I didn’t remember so much red in the décor. I looked more closely. The scene had been trashed. I hate David had been written in red paint across three or four adjacent lockers. The tiny jersey with David’s old number thirty-six had been torn to shreds. There was “trash” everywhere, in the form of bits of cloth and paper and a deflated football.

“Where did you get this?” I asked.

“Can you identify the item?”

I gulped. I felt as though I were in a witness box. Or on trial myself.

“It’s Rosie’s,” I said. “I mean it looks like Rosie’s. What do you think it means?”

“My question exactly.” He placed the room box on his desk. “Look carefully. It’s been dusted, as much as we could, considering where we found it, but you still shouldn’t touch it.”

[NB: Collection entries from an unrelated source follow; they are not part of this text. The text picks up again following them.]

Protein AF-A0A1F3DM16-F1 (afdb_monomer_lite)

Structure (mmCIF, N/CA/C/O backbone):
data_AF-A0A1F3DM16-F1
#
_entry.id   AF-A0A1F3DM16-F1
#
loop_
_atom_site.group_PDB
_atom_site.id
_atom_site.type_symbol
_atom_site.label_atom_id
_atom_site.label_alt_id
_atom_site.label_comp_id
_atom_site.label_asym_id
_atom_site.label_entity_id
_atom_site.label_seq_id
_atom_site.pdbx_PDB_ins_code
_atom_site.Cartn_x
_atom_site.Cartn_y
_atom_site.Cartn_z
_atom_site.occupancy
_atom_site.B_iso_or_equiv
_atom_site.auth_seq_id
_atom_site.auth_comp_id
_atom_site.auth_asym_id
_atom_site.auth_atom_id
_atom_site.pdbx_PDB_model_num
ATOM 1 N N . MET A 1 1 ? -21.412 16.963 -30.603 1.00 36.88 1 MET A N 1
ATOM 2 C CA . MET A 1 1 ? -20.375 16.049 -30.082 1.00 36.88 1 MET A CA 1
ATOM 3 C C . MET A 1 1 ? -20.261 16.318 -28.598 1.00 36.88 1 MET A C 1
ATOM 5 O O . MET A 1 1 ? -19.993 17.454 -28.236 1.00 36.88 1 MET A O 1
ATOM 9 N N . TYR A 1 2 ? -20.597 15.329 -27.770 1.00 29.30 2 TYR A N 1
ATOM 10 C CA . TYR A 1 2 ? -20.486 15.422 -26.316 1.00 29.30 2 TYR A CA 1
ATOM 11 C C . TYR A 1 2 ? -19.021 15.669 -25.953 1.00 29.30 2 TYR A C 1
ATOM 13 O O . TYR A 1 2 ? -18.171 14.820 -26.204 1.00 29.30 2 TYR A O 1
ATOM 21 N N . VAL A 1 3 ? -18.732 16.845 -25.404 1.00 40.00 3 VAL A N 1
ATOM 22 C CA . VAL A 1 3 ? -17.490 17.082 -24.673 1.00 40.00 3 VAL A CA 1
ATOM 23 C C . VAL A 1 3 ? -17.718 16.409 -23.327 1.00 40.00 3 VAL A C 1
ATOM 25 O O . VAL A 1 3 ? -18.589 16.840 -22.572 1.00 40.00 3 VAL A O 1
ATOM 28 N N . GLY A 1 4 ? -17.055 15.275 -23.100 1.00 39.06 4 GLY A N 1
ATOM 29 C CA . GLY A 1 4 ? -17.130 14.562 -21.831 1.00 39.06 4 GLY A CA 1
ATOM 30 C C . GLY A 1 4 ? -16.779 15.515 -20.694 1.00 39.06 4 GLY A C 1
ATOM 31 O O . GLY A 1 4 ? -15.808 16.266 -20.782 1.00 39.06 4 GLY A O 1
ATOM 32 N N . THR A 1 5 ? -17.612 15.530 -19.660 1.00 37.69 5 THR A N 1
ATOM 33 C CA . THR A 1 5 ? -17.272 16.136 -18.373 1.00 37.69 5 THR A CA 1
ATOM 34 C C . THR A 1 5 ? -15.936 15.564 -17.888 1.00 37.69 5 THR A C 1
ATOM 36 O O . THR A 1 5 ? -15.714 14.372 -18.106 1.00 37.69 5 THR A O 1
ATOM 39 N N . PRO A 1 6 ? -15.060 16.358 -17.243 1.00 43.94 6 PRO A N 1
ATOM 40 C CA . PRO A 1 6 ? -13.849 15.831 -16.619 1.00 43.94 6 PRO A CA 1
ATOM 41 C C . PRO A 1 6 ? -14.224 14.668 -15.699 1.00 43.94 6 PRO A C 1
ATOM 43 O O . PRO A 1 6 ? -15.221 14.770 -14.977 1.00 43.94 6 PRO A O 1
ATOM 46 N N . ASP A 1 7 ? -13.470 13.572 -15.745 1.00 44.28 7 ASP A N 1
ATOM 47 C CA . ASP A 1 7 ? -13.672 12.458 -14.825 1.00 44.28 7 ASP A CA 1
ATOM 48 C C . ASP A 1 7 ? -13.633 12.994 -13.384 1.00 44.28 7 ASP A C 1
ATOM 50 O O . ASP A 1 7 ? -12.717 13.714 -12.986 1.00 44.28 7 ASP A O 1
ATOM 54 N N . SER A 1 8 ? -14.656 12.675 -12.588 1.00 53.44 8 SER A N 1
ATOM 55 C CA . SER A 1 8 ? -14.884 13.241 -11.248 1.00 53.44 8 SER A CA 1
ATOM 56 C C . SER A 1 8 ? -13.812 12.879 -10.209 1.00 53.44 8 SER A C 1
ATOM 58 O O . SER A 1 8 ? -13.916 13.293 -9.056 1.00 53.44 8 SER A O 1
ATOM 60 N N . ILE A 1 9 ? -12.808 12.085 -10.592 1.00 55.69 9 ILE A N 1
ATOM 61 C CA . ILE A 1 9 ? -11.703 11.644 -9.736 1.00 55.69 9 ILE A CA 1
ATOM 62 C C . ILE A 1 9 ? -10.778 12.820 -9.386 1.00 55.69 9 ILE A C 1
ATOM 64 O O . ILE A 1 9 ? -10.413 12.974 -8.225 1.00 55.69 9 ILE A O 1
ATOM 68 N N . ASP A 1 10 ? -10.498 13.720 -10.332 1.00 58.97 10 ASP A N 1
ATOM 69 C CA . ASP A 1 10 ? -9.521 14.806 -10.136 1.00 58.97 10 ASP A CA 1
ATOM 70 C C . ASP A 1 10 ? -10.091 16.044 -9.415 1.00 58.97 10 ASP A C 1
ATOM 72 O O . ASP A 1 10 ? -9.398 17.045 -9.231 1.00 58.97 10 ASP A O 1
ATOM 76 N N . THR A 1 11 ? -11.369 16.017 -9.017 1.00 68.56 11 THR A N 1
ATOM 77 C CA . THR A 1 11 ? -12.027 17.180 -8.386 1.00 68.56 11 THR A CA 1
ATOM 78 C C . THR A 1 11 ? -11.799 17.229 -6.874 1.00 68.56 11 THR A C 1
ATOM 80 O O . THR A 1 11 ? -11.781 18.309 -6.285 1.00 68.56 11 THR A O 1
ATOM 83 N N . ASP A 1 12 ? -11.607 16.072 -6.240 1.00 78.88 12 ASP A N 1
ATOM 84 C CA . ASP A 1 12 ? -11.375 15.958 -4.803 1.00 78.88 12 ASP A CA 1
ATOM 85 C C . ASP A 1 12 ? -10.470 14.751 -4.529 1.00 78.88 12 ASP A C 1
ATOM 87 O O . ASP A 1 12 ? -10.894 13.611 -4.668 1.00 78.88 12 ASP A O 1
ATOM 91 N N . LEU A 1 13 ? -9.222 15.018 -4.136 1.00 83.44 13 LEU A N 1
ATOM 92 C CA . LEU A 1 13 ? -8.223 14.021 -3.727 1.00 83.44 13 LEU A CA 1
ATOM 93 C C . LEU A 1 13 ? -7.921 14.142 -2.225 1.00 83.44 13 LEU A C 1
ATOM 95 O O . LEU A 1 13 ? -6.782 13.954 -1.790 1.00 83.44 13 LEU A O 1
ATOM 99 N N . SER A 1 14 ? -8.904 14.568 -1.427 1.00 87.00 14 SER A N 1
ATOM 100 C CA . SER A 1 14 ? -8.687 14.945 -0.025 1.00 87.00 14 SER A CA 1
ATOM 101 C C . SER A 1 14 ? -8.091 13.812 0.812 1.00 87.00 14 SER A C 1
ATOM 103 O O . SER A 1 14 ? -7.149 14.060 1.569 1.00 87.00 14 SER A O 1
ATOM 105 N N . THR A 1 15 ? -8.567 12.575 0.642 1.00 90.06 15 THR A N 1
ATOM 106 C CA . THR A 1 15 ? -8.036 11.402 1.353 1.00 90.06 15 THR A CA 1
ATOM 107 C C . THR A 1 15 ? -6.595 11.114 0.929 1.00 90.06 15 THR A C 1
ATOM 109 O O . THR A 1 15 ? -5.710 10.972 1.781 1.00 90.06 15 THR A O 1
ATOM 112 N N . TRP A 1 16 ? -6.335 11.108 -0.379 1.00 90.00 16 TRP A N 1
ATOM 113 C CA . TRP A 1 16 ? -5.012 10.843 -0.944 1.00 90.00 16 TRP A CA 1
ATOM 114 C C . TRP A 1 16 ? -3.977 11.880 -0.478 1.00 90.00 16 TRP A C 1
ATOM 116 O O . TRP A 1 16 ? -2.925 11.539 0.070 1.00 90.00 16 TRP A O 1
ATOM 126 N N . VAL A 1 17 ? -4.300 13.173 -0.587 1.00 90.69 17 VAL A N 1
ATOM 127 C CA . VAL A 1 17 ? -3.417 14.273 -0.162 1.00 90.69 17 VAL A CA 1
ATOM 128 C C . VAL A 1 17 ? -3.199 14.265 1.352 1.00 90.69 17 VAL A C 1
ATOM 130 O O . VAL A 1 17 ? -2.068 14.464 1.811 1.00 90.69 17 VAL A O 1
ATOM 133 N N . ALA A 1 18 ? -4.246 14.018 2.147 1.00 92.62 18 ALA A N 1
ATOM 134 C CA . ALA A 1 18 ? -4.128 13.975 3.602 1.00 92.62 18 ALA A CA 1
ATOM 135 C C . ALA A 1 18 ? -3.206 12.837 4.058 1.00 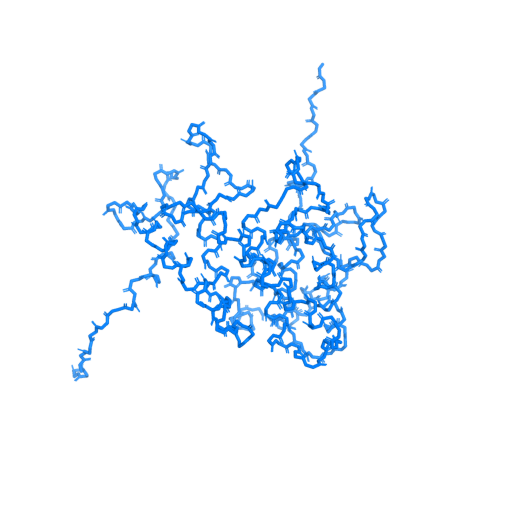92.62 18 ALA A C 1
ATOM 137 O O . ALA A 1 18 ? -2.303 13.062 4.868 1.00 92.62 18 ALA A O 1
ATOM 138 N N . THR A 1 19 ? -3.384 11.630 3.518 1.00 95.38 19 THR A N 1
ATOM 139 C CA . THR A 1 19 ? -2.571 10.468 3.908 1.00 95.38 19 THR A CA 1
ATOM 140 C C . THR A 1 19 ? -1.112 10.617 3.472 1.00 95.38 19 THR A C 1
ATOM 142 O O . THR A 1 19 ? -0.212 10.301 4.255 1.00 95.38 19 THR A O 1
ATOM 145 N N . LEU A 1 20 ? -0.847 11.194 2.293 1.00 92.62 20 LEU A N 1
ATOM 146 C CA . LEU A 1 20 ? 0.513 11.536 1.865 1.00 92.62 20 LEU A CA 1
ATOM 147 C C . LEU A 1 20 ? 1.162 12.602 2.751 1.00 92.62 20 LEU A C 1
ATOM 149 O O . LEU A 1 20 ? 2.339 12.470 3.088 1.00 92.62 20 LEU A O 1
ATOM 153 N N . SER A 1 21 ? 0.407 13.622 3.161 1.00 94.19 21 SER A N 1
ATOM 154 C CA . SER A 1 21 ? 0.907 14.675 4.054 1.00 94.19 21 SER A CA 1
ATOM 155 C C . SER A 1 21 ? 1.271 14.109 5.428 1.00 94.19 21 SER A C 1
ATOM 157 O O . SER A 1 21 ? 2.346 14.396 5.952 1.00 94.19 21 SER A O 1
ATOM 159 N N . ILE A 1 22 ? 0.423 13.237 5.984 1.00 94.75 22 ILE A N 1
ATOM 160 C CA . ILE A 1 22 ? 0.699 12.538 7.246 1.00 94.75 22 ILE A CA 1
ATOM 161 C C . ILE A 1 22 ? 1.945 11.656 7.105 1.00 94.75 22 ILE A C 1
ATOM 163 O O . ILE A 1 22 ? 2.833 11.724 7.954 1.00 94.75 22 ILE A O 1
ATOM 167 N N . LYS A 1 23 ? 2.062 10.886 6.013 1.00 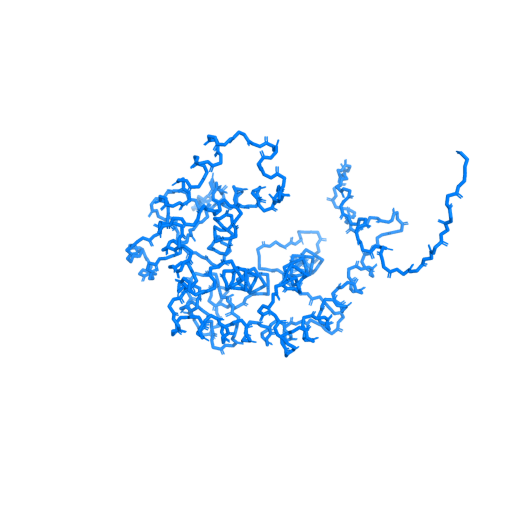92.12 23 LYS A N 1
ATOM 168 C CA . LYS A 1 23 ? 3.251 10.061 5.739 1.00 92.12 23 LYS A CA 1
ATOM 169 C C . LYS A 1 23 ? 4.525 10.902 5.630 1.00 92.12 23 LYS A C 1
ATOM 171 O O . LYS A 1 23 ? 5.563 10.476 6.126 1.00 92.12 23 LYS A O 1
ATOM 176 N N . ALA A 1 24 ? 4.460 12.062 4.978 1.00 91.75 24 ALA A N 1
ATOM 177 C CA . ALA A 1 24 ? 5.605 12.954 4.810 1.00 91.75 24 ALA A CA 1
ATOM 178 C C . ALA A 1 24 ? 6.079 13.551 6.144 1.00 91.75 24 ALA A C 1
ATOM 180 O O . ALA A 1 24 ? 7.281 13.672 6.367 1.00 91.75 24 ALA A O 1
ATOM 181 N N . LEU A 1 25 ? 5.146 13.888 7.040 1.00 93.12 25 LEU A N 1
ATOM 182 C CA . LEU A 1 25 ? 5.479 14.342 8.391 1.00 93.12 25 LEU A CA 1
ATOM 183 C C . LEU A 1 25 ? 6.032 13.200 9.254 1.00 93.12 25 LEU A C 1
ATOM 185 O O . LEU A 1 25 ? 6.962 13.423 10.031 1.00 93.12 25 LEU A O 1
ATOM 189 N N . GLY A 1 26 ? 5.485 11.988 9.114 1.00 90.88 26 GLY A N 1
ATOM 190 C CA . GLY A 1 26 ? 5.911 10.804 9.861 1.00 90.88 26 GLY A CA 1
ATOM 191 C C . GLY A 1 26 ? 6.017 11.096 11.359 1.00 90.88 26 GLY A C 1
ATOM 192 O O . GLY A 1 26 ? 5.127 11.709 11.948 1.00 90.88 26 GLY A O 1
ATOM 193 N N . THR A 1 27 ? 7.167 10.778 11.955 1.00 88.31 27 THR A N 1
ATOM 194 C CA . THR A 1 27 ? 7.417 10.982 13.392 1.00 88.31 27 THR A CA 1
ATOM 195 C C . THR A 1 27 ? 7.380 12.447 13.838 1.00 88.31 27 THR A C 1
ATOM 197 O O . THR A 1 27 ? 7.253 12.719 15.033 1.00 88.31 27 THR A O 1
ATOM 200 N N . GLN A 1 28 ? 7.466 13.406 12.909 1.00 93.44 28 GLN A N 1
ATOM 201 C CA . GLN A 1 28 ? 7.372 14.838 13.204 1.00 93.44 28 GLN A CA 1
ATOM 202 C C . GLN A 1 28 ? 5.923 15.326 13.313 1.00 93.44 28 GLN A C 1
ATOM 204 O O . GLN A 1 28 ? 5.710 16.453 13.763 1.00 93.44 28 GLN A O 1
ATOM 209 N N . LEU A 1 29 ? 4.923 14.507 12.963 1.00 93.81 29 LEU A N 1
ATOM 210 C CA . LEU A 1 29 ? 3.505 14.884 12.955 1.00 93.81 29 LEU A CA 1
ATOM 211 C C . LEU A 1 29 ? 3.067 15.578 14.255 1.00 93.81 29 LEU A C 1
ATOM 213 O O . LEU A 1 29 ? 2.486 16.658 14.207 1.00 93.81 29 LEU A O 1
ATOM 217 N N . GLN A 1 30 ? 3.418 14.997 15.406 1.00 92.38 30 GLN A N 1
ATOM 218 C CA . GLN A 1 30 ? 3.071 15.512 16.741 1.00 92.38 30 GLN A CA 1
ATOM 219 C C . GLN A 1 30 ? 3.776 16.830 17.096 1.00 92.38 30 GLN A C 1
ATOM 221 O O . GLN A 1 30 ? 3.320 17.558 17.972 1.00 92.38 30 GLN A O 1
ATOM 226 N N . SER A 1 31 ? 4.905 17.128 16.446 1.00 93.62 31 SER A N 1
ATOM 227 C CA . SER A 1 31 ? 5.645 18.381 16.642 1.00 93.62 31 SER A CA 1
ATOM 228 C C . SER A 1 31 ? 5.163 19.504 15.723 1.00 93.62 31 SER A C 1
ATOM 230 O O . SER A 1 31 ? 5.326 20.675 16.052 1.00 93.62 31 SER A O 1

The most I could ever hope for from my nephew was that he would answer half the questions I asked. I didn’t push the issue, lest I inadvertently give away something that incriminated Rosie.

I squinted at the ravaged scene. I reached into my tote for the magnifier I always carry and held it close. It took a great effort not to run my finger across the red paint. I grimaced as if it were real blood.

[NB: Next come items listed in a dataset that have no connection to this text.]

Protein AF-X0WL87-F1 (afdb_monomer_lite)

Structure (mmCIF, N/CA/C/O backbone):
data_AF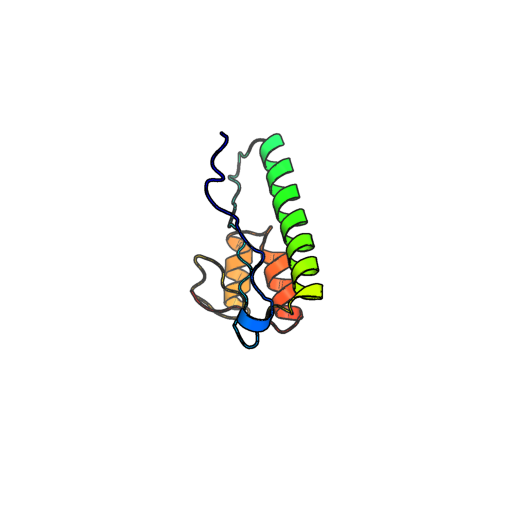-X0WL87-F1
#
_entry.id   AF-X0WL87-F1
#
loop_
_atom_site.group_PDB
_atom_site.id
_atom_site.type_symbol
_atom_site.label_atom_id
_atom_site.label_alt_id
_atom_site.label_comp_id
_atom_site.label_asym_id
_atom_site.label_entity_id
_atom_site.label_seq_id
_atom_site.pdbx_PDB_ins_code
_atom_site.Cartn_x
_atom_site.Cartn_y
_atom_site.Cartn_z
_atom_site.occupancy
_atom_site.B_iso_or_equiv
_atom_site.auth_seq_id
_atom_site.auth_comp_id
_atom_site.auth_asym_id
_atom_site.auth_atom_id
_atom_site.pdbx_PDB_model_num
ATOM 1 N N . MET A 1 1 ? -8.883 49.123 -3.212 1.00 55.66 1 MET A N 1
ATOM 2 C CA . MET A 1 1 ? -9.427 48.294 -2.120 1.00 55.66 1 MET A CA 1
ATOM 3 C C . MET A 1 1 ? -9.254 46.866 -2.574 1.00 55.66 1 MET A C 1
ATOM 5 O O . MET A 1 1 ? -9.878 46.508 -3.562 1.00 55.66 1 MET A O 1
ATOM 9 N N . ASP A 1 2 ? -8.362 46.113 -1.938 1.00 64.94 2 ASP A N 1
ATOM 10 C CA . ASP A 1 2 ? -8.216 44.689 -2.233 1.00 64.94 2 ASP A CA 1
ATOM 11 C C . ASP A 1 2 ? -9.384 43.958 -1.573 1.00 64.94 2 ASP A C 1
ATOM 13 O O . ASP A 1 2 ? -9.468 43.855 -0.349 1.00 64.94 2 ASP A O 1
ATOM 17 N N . GLU A 1 3 ? -10.348 43.545 -2.390 1.00 69.81 3 GLU A N 1
ATOM 18 C CA . GLU A 1 3 ? -11.507 42.783 -1.945 1.00 69.81 3 GLU A CA 1
ATOM 19 C C . GLU A 1 3 ? -11.063 41.346 -1.646 1.00 69.81 3 GLU A C 1
ATOM 21 O O . GLU A 1 3 ? -10.511 40.652 -2.501 1.00 69.81 3 GLU A O 1
ATOM 26 N N . GLN A 1 4 ? -11.256 40.893 -0.407 1.00 76.25 4 GLN A N 1
ATOM 27 C CA . GLN A 1 4 ? -10.859 39.550 0.001 1.00 76.25 4 GLN A CA 1
ATOM 28 C C . GLN A 1 4 ? -11.807 38.520 -0.637 1.00 76.25 4 GLN A C 1
ATOM 30 O O . GLN A 1 4 ? -12.938 38.352 -0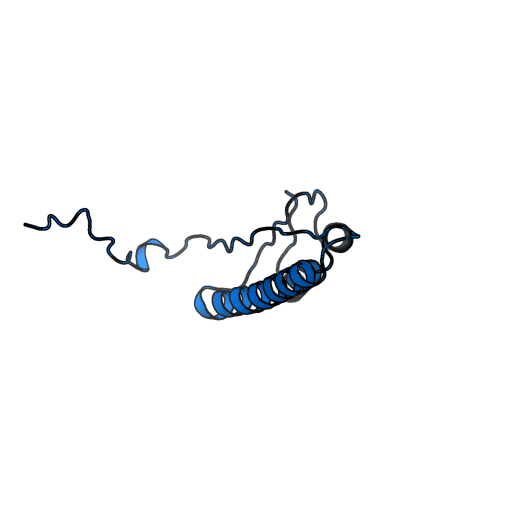.191 1.00 76.25 4 GLN A O 1
ATOM 35 N N . LEU A 1 5 ? -11.332 37.796 -1.656 1.00 79.25 5 LEU A N 1
ATOM 36 C CA . LEU A 1 5 ? -12.105 36.856 -2.495 1.00 79.25 5 LEU A CA 1
ATOM 37 C C . LEU A 1 5 ? -12.551 35.548 -1.795 1.00 79.25 5 LEU A C 1
ATOM 39 O O . LEU A 1 5 ? -12.939 34.585 -2.453 1.00 79.25 5 LEU A O 1
ATOM 43 N N . GLY A 1 6 ? -12.519 35.504 -0.462 1.00 75.31 6 GLY A N 1
ATOM 44 C CA . GLY A 1 6 ? -12.942 34.361 0.344 1.00 75.31 6 GLY A CA 1
ATOM 45 C C . GLY A 1 6 ? -11.893 33.937 1.369 1.00 75.31 6 GLY A C 1
ATOM 46 O O . GLY A 1 6 ? -10.699 33.857 1.081 1.00 75.31 6 GLY A O 1
ATOM 47 N N . LYS A 1 7 ? -12.348 33.655 2.592 1.00 79.81 7 LYS A N 1
ATOM 48 C CA . LYS A 1 7 ? -11.521 33.110 3.670 1.00 79.81 7 LYS A CA 1
ATOM 49 C C . LYS A 1 7 ? -11.837 31.626 3.826 1.00 79.81 7 LYS A C 1
ATOM 51 O O . LYS A 1 7 ? -12.960 31.263 4.164 1.00 79.81 7 LYS A O 1
ATOM 56 N N . ILE A 1 8 ? -10.849 30.771 3.577 1.00 82.00 8 ILE A N 1
ATOM 57 C CA . ILE A 1 8 ? -10.959 29.341 3.879 1.00 82.00 8 ILE A CA 1
ATOM 58 C C . ILE A 1 8 ? -10.663 29.178 5.369 1.00 82.00 8 ILE A C 1
ATOM 60 O O . ILE A 1 8 ? -9.507 29.185 5.790 1.00 82.00 8 ILE A O 1
ATOM 64 N N . GLU A 1 9 ? -11.716 29.077 6.176 1.00 83.56 9 GLU A N 1
ATOM 65 C CA . GLU A 1 9 ? -11.579 28.764 7.596 1.00 83.56 9 GLU A CA 1
ATOM 66 C C . GLU A 1 9 ? -11.188 27.298 7.773 1.00 83.56 9 GLU A C 1
ATOM 68 O O . GLU A 1 9 ? -11.688 26.406 7.079 1.00 83.56 9 GLU A O 1
ATOM 73 N N . LYS A 1 10 ? -10.299 27.029 8.732 1.00 82.56 10 LYS A N 1
ATOM 74 C CA . LYS A 1 10 ? -9.955 25.653 9.087 1.00 82.56 10 LYS A CA 1
ATOM 75 C C . LYS A 1 10 ? -11.217 24.964 9.627 1.00 82.56 10 LYS A C 1
ATOM 77 O O . LYS A 1 10 ? -11.764 25.432 10.624 1.00 82.56 10 LYS A O 1
ATOM 82 N N . PRO A 1 11 ? -11.676 23.857 9.021 1.00 82.19 11 PRO A N 1
ATOM 83 C CA . PRO A 1 11 ? -12.894 23.204 9.470 1.00 82.19 11 PRO A CA 1
ATOM 84 C C . PRO A 1 11 ? -12.703 22.600 10.865 1.00 82.19 11 PRO A C 1
ATOM 86 O O . PRO A 1 11 ? -11.635 22.078 11.201 1.00 82.19 11 PRO A O 1
ATOM 89 N N . GLU A 1 12 ? -13.753 22.656 11.682 1.00 87.00 12 GLU A N 1
ATOM 90 C CA . GLU A 1 12 ? -13.728 22.105 13.035 1.00 87.00 12 GLU A CA 1
ATOM 91 C C . GLU A 1 12 ? -13.536 20.584 13.026 1.00 87.00 12 GLU A C 1
ATOM 93 O O . GLU A 1 12 ? -14.209 19.854 12.293 1.00 87.00 12 GLU A O 1
ATOM 98 N N . ALA A 1 13 ? -12.671 20.076 13.912 1.00 81.56 13 ALA A N 1
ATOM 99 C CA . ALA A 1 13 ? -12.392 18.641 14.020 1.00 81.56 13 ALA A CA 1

I saw what had impressed Skip. The most striking addition to the scene was a bottle of poison. It seemed Rosie had taken a piece of white filter paper from the coffee system that every hotel room has these days and fashioned a small cylinder to resemble a bottle. She’d used the plastic packaging from a coffee pouch to shape a bottle top. Not too many people would have been able to identify this clever use of found objects, but it happened to be my specialty. The work had been done in a hurry (or in a state of torment) but was what my crafters group would have declared “cute.”

Except for what was written on the bottle. Rosie-or someone else, I reminded myself-had drawn the shape of a label, with a skull and crossbones and the word poison.

Lavana Rollins had been right when she called it a strange piece of evidence that I’d find “very interesting.”

“Well?” Skip said. “What’s it supposed to be? Something other than a clue to her state of mind? And, by the way, there’s more potential evidence that I can’t tell you about right now.”

I felt it necessary to explain the craft group’s Alasita project to Skip, hoping the context would work in Rosie’s favor. “Before the vandalism, it was like a prayer for a happy meeting between Rosie and David,” I said.

“I’ve heard of that.”

“You have?”

“When June and I went to Mexico we saw a version of Alasita. They had parades and dancing and all, but the miniatures were nothing as fancy as this. They were more likely to do something rough or just buy a little key chain if they wanted a car or a house.” He rummaged around the back of his desk and extracted a wooden owl. “June got me this. To bring me wisdom.”

“You said there was something else. More potential evidence? Not that this is evidence.”

“Yeah, well, never mind that right now.”

“But David wasn’t poisoned. Doesn’t that count?”

“Gotta go, Aunt Gerry.”

I managed a few more Q-and-As before he got serious about my leaving. The gentle pressure on my arm as he led me from his cubicle told me that it was time.

If I ever needed an owl, it was now.

I drove north on Springfield Boulevard toward my neighborhood, and it so happened, Henry’s also. Since this was the main street for markets and shops, there was medium-to-heavy traffic this Saturday afternoon. Not usually an impatient driver, right now I couldn’t wait to see how Maddie was faring.

Skip had been as forthcoming as he was going to be. It was neither surprising nor unusual that he’d gotten more from me than I’d gotten from him. After all, he was highly trained in investigative and interviewing techniques. I didn’t know whether to be ashamed or proud of myself for getting away with the hotel key card.

I’d given Skip a watered-down version of Rosie’s behavior of late, trying to make her out to be less a stalker than she was. It couldn’t hurt to act as a character witness to balance out her miniature crime scene. I told him the truth about my temporary roommate, that I’d seen her leave David’s doorway about ten thirty last night and then saw her again in her bed when I woke up this morning.